No sleepless nights over austerity for happy-go-lucky George
Maybe it’s the the glut of swanky jobs, the palatial new homes or the lovely wife-to-be, but George Osborne looked rather happy with life at the Covid inquiry. A pity the years haven’t been so kind to the rest of us, writes Tom Peck
George Osborne has never been happier. It said so on the front of The Times not so long ago, the source of the quotation being George Osborne himself. New baby, new wife-to-be, new ten-million-pound house in Notting Hill, and countless seven-figure jobs doling out the kind of strategic wisdom that was not quite enough to prevent him and David Cameron from taking their country out of the EU by accident – but that’s someone else’s problem now.
It was his turn, on Tuesday to tell the Covid inquiry what David Cameron had told them on Monday. That none of it was his fault. That, if anything, people should be lining up to thank him for austerity and the world of possibilities it would later open up.

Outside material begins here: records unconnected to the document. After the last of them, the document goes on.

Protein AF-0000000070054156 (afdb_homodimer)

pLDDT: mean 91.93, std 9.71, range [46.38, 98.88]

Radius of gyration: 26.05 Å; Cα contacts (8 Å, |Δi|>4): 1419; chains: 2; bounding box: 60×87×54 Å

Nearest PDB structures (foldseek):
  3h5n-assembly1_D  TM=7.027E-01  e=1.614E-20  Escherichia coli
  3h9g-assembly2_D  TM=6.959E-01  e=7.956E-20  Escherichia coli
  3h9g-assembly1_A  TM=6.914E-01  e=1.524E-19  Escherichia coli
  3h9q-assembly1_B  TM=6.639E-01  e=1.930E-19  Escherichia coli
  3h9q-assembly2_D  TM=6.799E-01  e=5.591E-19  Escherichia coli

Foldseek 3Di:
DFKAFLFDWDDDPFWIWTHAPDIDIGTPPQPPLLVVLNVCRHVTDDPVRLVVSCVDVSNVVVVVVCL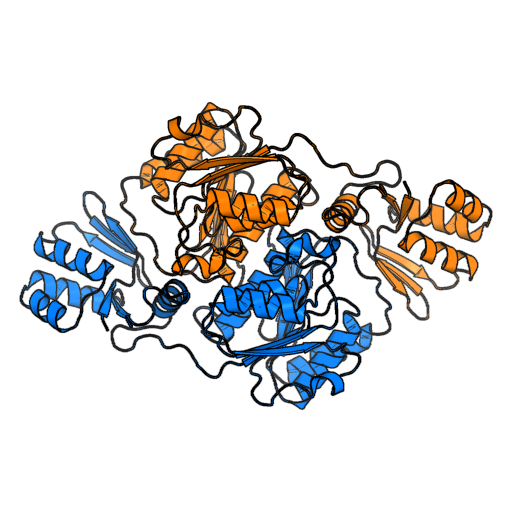VRQRMFDADPVCPPHLLVVLLSVLQSQPTGNVGGDDADALAEEEEADLAQQRLLLLLLVLRNRYAHYEYEAQDADDPLRVQARVLDDPVRGRHTSQVSSVVSSCVSPVRHHYHYHNDDDQALVSCVVDDLSHQEYEDDDVVVPLRSVLSPLVNCLVSQHWYWYWDFDDFKTKGTQGERDNQLSVQVNVVSVVCVVDDDDDDPDDGRQRSSQNNVLNSVLVSCVSRVSDHRDNYQKMWMAGSPVRDTDDMDHRDDD/DFKAFLFDWDDDPFWIWTHAPDIDIGTPPQPPLLVVLNVCRHVTDDPVRLVVSCVDPSNVVVVVVCLVRQRMFDADPVCPPHLLVVLLSVLQSQPTGNVGGDDADALAEEEEADLAQQRLLLLLLVLRNRYAHYEYEEQDADDPLRVQARVLDDPVRGRHTSQVSSVVSSCVSPVRHHYHYHNDDDQALVSCVVDDLSHQEYEDDDVVVPLRSVLSPLVNCLVSQHWYWYWDFDDFKTKGTQGERDNQLSVQVNVVSVVCVVDDDDDDPDDGRQRSSQRNVLNSVLVSCVSRVSDHRDNYQKMWMAGSPVRDTDDMDHRDDD

Secondary structure (DSSP, 8-state):
-EEEE-EEEEE-SSEEEEEESSEEEEES---HHHHHHHHHHHH-B-HHHHHHHTTSHHHHHHHHHHHHTT-EEEE-STTTTSTTHHHHHHHHHHH--SSS-----S--EEEEE--SHHHHHHHHHHTTTT--EEEEE---B--GGGGGT-TT--GGGTTSBHHHHHHHHHHHH-TT-EEEEE----SSGGGGGGS-TT--EEEE---TTHHHHHHHHHHHHHHHT--EEEEEE-SS-EEEEEEE-SHHHHHHHHHHHHHHTT-EEPPP----HHHHHHHHHHHHHHHHHHHS-SS--S-BTEEEEE-TTT--EEEEEESS--/-EEEE-SEEEE-SSEEEEESSSEEEEES---HHHHHHHHHHHH-B-HHHHHHHTTSHHHHHHHHHHHHTT-EEEE-STTTTSTTHHHHHHHHHHH--SSS-----S--EEEEE--SHHHHHHHHHHTTTT--EEEEE---B--GGGGGT-TT--GGGTTSBHHHHHHHHHHHH-TT-EEEEE-----SGGGGGGS-TT--EEEE---TTHHHHHHHHHHHHHHHT--EEEEEE-SS-EEEEEEE-SHHHHHHHHHHHHHHTT-EEPPP----HHHHHHHHHHHHHHHHHHHS-SS--S-BTEEEEE-TTT--EEEEEESS--

Solvent-accessible surface area (backbone atoms only — not comparable to full-atom values): 32207 Å² total; per-residue (Å²): 99,26,39,23,52,37,47,34,44,33,42,49,98,59,32,38,35,36,52,39,90,48,72,46,76,40,70,48,85,59,52,71,64,35,50,51,54,54,58,42,23,72,80,36,33,37,71,68,58,46,56,62,48,47,71,38,68,62,33,32,53,49,49,53,51,35,54,74,50,52,33,35,24,27,39,72,62,85,37,65,87,29,33,41,28,22,28,48,44,35,49,28,63,62,63,24,29,64,89,44,50,54,76,76,57,79,72,45,20,40,33,33,39,19,46,41,46,42,25,31,44,28,46,54,28,40,42,32,63,56,46,30,34,37,35,34,30,20,60,53,58,37,49,55,53,46,36,25,43,20,68,65,50,40,61,90,42,53,69,36,49,31,34,57,47,43,53,52,44,38,39,40,43,26,71,79,47,46,77,49,74,42,79,46,73,73,85,47,39,72,64,56,66,80,57,64,91,61,51,58,32,39,37,52,30,57,72,80,60,40,63,64,47,51,50,23,50,51,52,41,26,60,74,68,72,31,31,37,33,36,56,50,75,57,91,71,36,31,35,44,33,32,30,27,74,47,70,61,19,43,50,46,50,49,55,57,47,59,73,49,58,67,44,53,69,53,77,78,72,34,46,51,20,22,53,37,41,29,49,19,14,44,52,37,30,28,52,48,17,65,79,49,71,72,45,72,52,58,28,67,30,19,27,40,30,26,31,61,48,64,53,45,77,74,46,76,49,72,39,48,90,122,100,26,38,24,51,38,48,35,45,33,42,51,97,58,30,38,35,37,53,38,91,50,72,46,76,40,71,47,84,60,52,72,64,34,50,52,54,55,56,41,22,72,80,36,32,38,71,70,58,46,56,62,47,46,73,39,68,63,33,32,53,49,49,53,51,35,53,74,52,53,34,36,24,24,39,73,62,83,37,66,88,28,34,41,29,23,27,46,44,35,49,28,63,62,64,23,30,65,88,45,49,56,77,74,56,80,71,45,20,40,34,34,40,18,46,41,46,42,25,32,45,27,46,56,29,40,43,33,64,53,45,33,34,38,34,34,31,18,59,54,58,36,46,55,53,46,36,25,44,21,67,67,50,39,62,90,41,54,71,36,48,31,35,58,49,44,51,53,44,39,39,41,43,27,70,79,48,45,75,48,73,42,79,45,76,75,85,46,40,71,64,56,65,81,57,65,90,64,51,56,32,37,37,53,29,57,72,80,59,40,64,62,48,50,50,22,49,51,52,41,25,61,75,69,72,32,33,37,33,37,56,49,74,59,92,71,36,30,36,43,33,30,28,29,74,47,69,61,18,43,51,46,49,50,55,57,47,59,73,48,58,67,43,51,68,52,78,78,72,34,46,52,20,22,54,37,41,29,49,20,14,42,52,36,30,27,54,47,17,66,80,49,71,72,46,72,52,56,28,69,29,19,27,40,29,27,30,61,49,63,53,47,76,74,46,76,48,72,38,47,91,124

Organism: Salmonella arizonae (strain ATCC BAA-731 / CDC346-86 / RSK2980) (NCBI:txid41514)

Structure (mmCIF, N/CA/C/O backbone):
data_AF-0000000070054156-model_v1
#
loop_
_entity.id
_entity.type
_entity.pdbx_description
1 polymer 'THIF-type NAD/FAD binding fold domain-containing protein'
#
loop_
_atom_site.group_PDB
_atom_site.id
_atom_site.type_symbol
_atom_site.label_atom_id
_atom_site.label_alt_id
_atom_site.label_comp_id
_atom_site.label_asym_id
_atom_site.label_entity_id
_atom_site.label_seq_id
_atom_site.pdbx_PDB_ins_code
_atom_site.Cartn_x
_atom_site.Cartn_y
_atom_site.Cartn_z
_atom_site.occupancy
_atom_site.B_iso_or_equiv
_atom_site.auth_seq_id
_atom_site.auth_comp_id
_atom_site.auth_asym_id
_atom_site.auth_atom_id
_atom_site.pdbx_PDB_model_num
ATOM 1 N N . MET A 1 1 ? 14.797 -29.938 -7.652 1 89.94 1 MET A N 1
ATOM 2 C CA . MET A 1 1 ? 14.281 -29 -8.641 1 89.94 1 MET A CA 1
ATOM 3 C C . MET A 1 1 ? 13.141 -29.625 -9.445 1 89.94 1 MET A C 1
ATOM 5 O O . MET A 1 1 ? 13.07 -30.844 -9.586 1 89.94 1 MET A O 1
ATOM 9 N N . LYS A 1 2 ? 12.281 -28.766 -9.812 1 92.62 2 LYS A N 1
ATOM 10 C CA . LYS A 1 2 ? 11.141 -29.219 -10.609 1 92.62 2 LYS A CA 1
ATOM 11 C C . LYS A 1 2 ? 10.898 -28.297 -11.789 1 92.62 2 LYS A C 1
ATOM 13 O O . LYS A 1 2 ? 11.258 -27.109 -11.75 1 92.62 2 LYS A O 1
ATOM 18 N N . ILE A 1 3 ? 10.391 -28.906 -12.82 1 93.5 3 ILE A N 1
ATOM 19 C CA . ILE A 1 3 ? 9.906 -28.125 -13.945 1 93.5 3 ILE A CA 1
ATOM 20 C C . ILE A 1 3 ? 8.406 -27.859 -13.781 1 93.5 3 ILE A C 1
ATOM 22 O O . ILE A 1 3 ? 7.629 -28.781 -13.547 1 93.5 3 ILE A O 1
ATOM 26 N N . LYS A 1 4 ? 8.125 -26.594 -13.883 1 91.12 4 LYS A N 1
ATOM 27 C CA . LYS A 1 4 ? 6.738 -26.172 -13.672 1 91.12 4 LYS A CA 1
ATOM 28 C C . LYS A 1 4 ? 6.227 -25.359 -14.852 1 91.12 4 LYS A C 1
ATOM 30 O O . LYS A 1 4 ? 7.016 -24.828 -15.633 1 91.12 4 LYS A O 1
ATOM 35 N N . LEU A 1 5 ? 4.922 -25.391 -14.93 1 87.44 5 LEU A N 1
ATOM 36 C CA . LEU A 1 5 ? 4.273 -24.484 -15.875 1 87.44 5 LEU A CA 1
ATOM 37 C C . LEU A 1 5 ? 4.465 -23.031 -15.461 1 87.44 5 LEU A C 1
ATOM 39 O O . LEU A 1 5 ? 4.305 -22.688 -14.289 1 87.44 5 LEU A O 1
ATOM 43 N N . ASN A 1 6 ? 4.871 -22.266 -16.391 1 86.31 6 ASN A N 1
ATOM 44 C CA . ASN A 1 6 ? 5.035 -20.828 -16.172 1 86.31 6 ASN A CA 1
ATOM 45 C C . ASN A 1 6 ? 3.961 -20.031 -16.906 1 86.31 6 ASN A C 1
ATOM 47 O O . ASN A 1 6 ? 4.273 -19.125 -17.688 1 86.31 6 ASN A O 1
ATOM 51 N N . ALA A 1 7 ? 2.783 -20.406 -16.734 1 79.56 7 ALA A N 1
ATOM 52 C CA . ALA A 1 7 ? 1.621 -19.781 -17.359 1 79.56 7 ALA A CA 1
ATOM 53 C C . ALA A 1 7 ? 0.337 -20.141 -16.625 1 79.56 7 ALA A C 1
ATOM 55 O O . ALA A 1 7 ? 0.292 -21.125 -15.891 1 79.56 7 ALA A O 1
ATOM 56 N N . SER A 1 8 ? -0.645 -19.281 -16.781 1 75.38 8 SER A N 1
ATOM 57 C CA . SER A 1 8 ? -1.995 -19.656 -16.391 1 75.38 8 SER A CA 1
ATOM 58 C C . SER A 1 8 ? -2.711 -20.391 -17.516 1 75.38 8 SER A C 1
ATOM 60 O O . SER A 1 8 ? -2.504 -20.094 -18.688 1 75.38 8 SER A O 1
ATOM 62 N N . ILE A 1 9 ? -3.508 -21.406 -17.188 1 76 9 ILE A N 1
ATOM 63 C CA . ILE A 1 9 ? -4.211 -22.188 -18.188 1 76 9 ILE A CA 1
ATOM 64 C C . ILE A 1 9 ? -5.707 -21.891 -18.125 1 76 9 ILE A C 1
ATOM 66 O O . ILE A 1 9 ? -6.289 -21.812 -17.047 1 76 9 ILE A O 1
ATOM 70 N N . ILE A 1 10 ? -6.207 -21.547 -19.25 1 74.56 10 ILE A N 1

What’s especially intriguing about Osborne is he hasn’t reached the same conclusion as his former boss, namely that the world would like to see as little of him as possible. In a private meeting in 2015, George Osborne is understood to have told David Cameron that having a referendum on membership of the European Union was a terrible idea, which in the years since, appears to have, as far as he is concerned, unburdened him of the same requirement of contrition.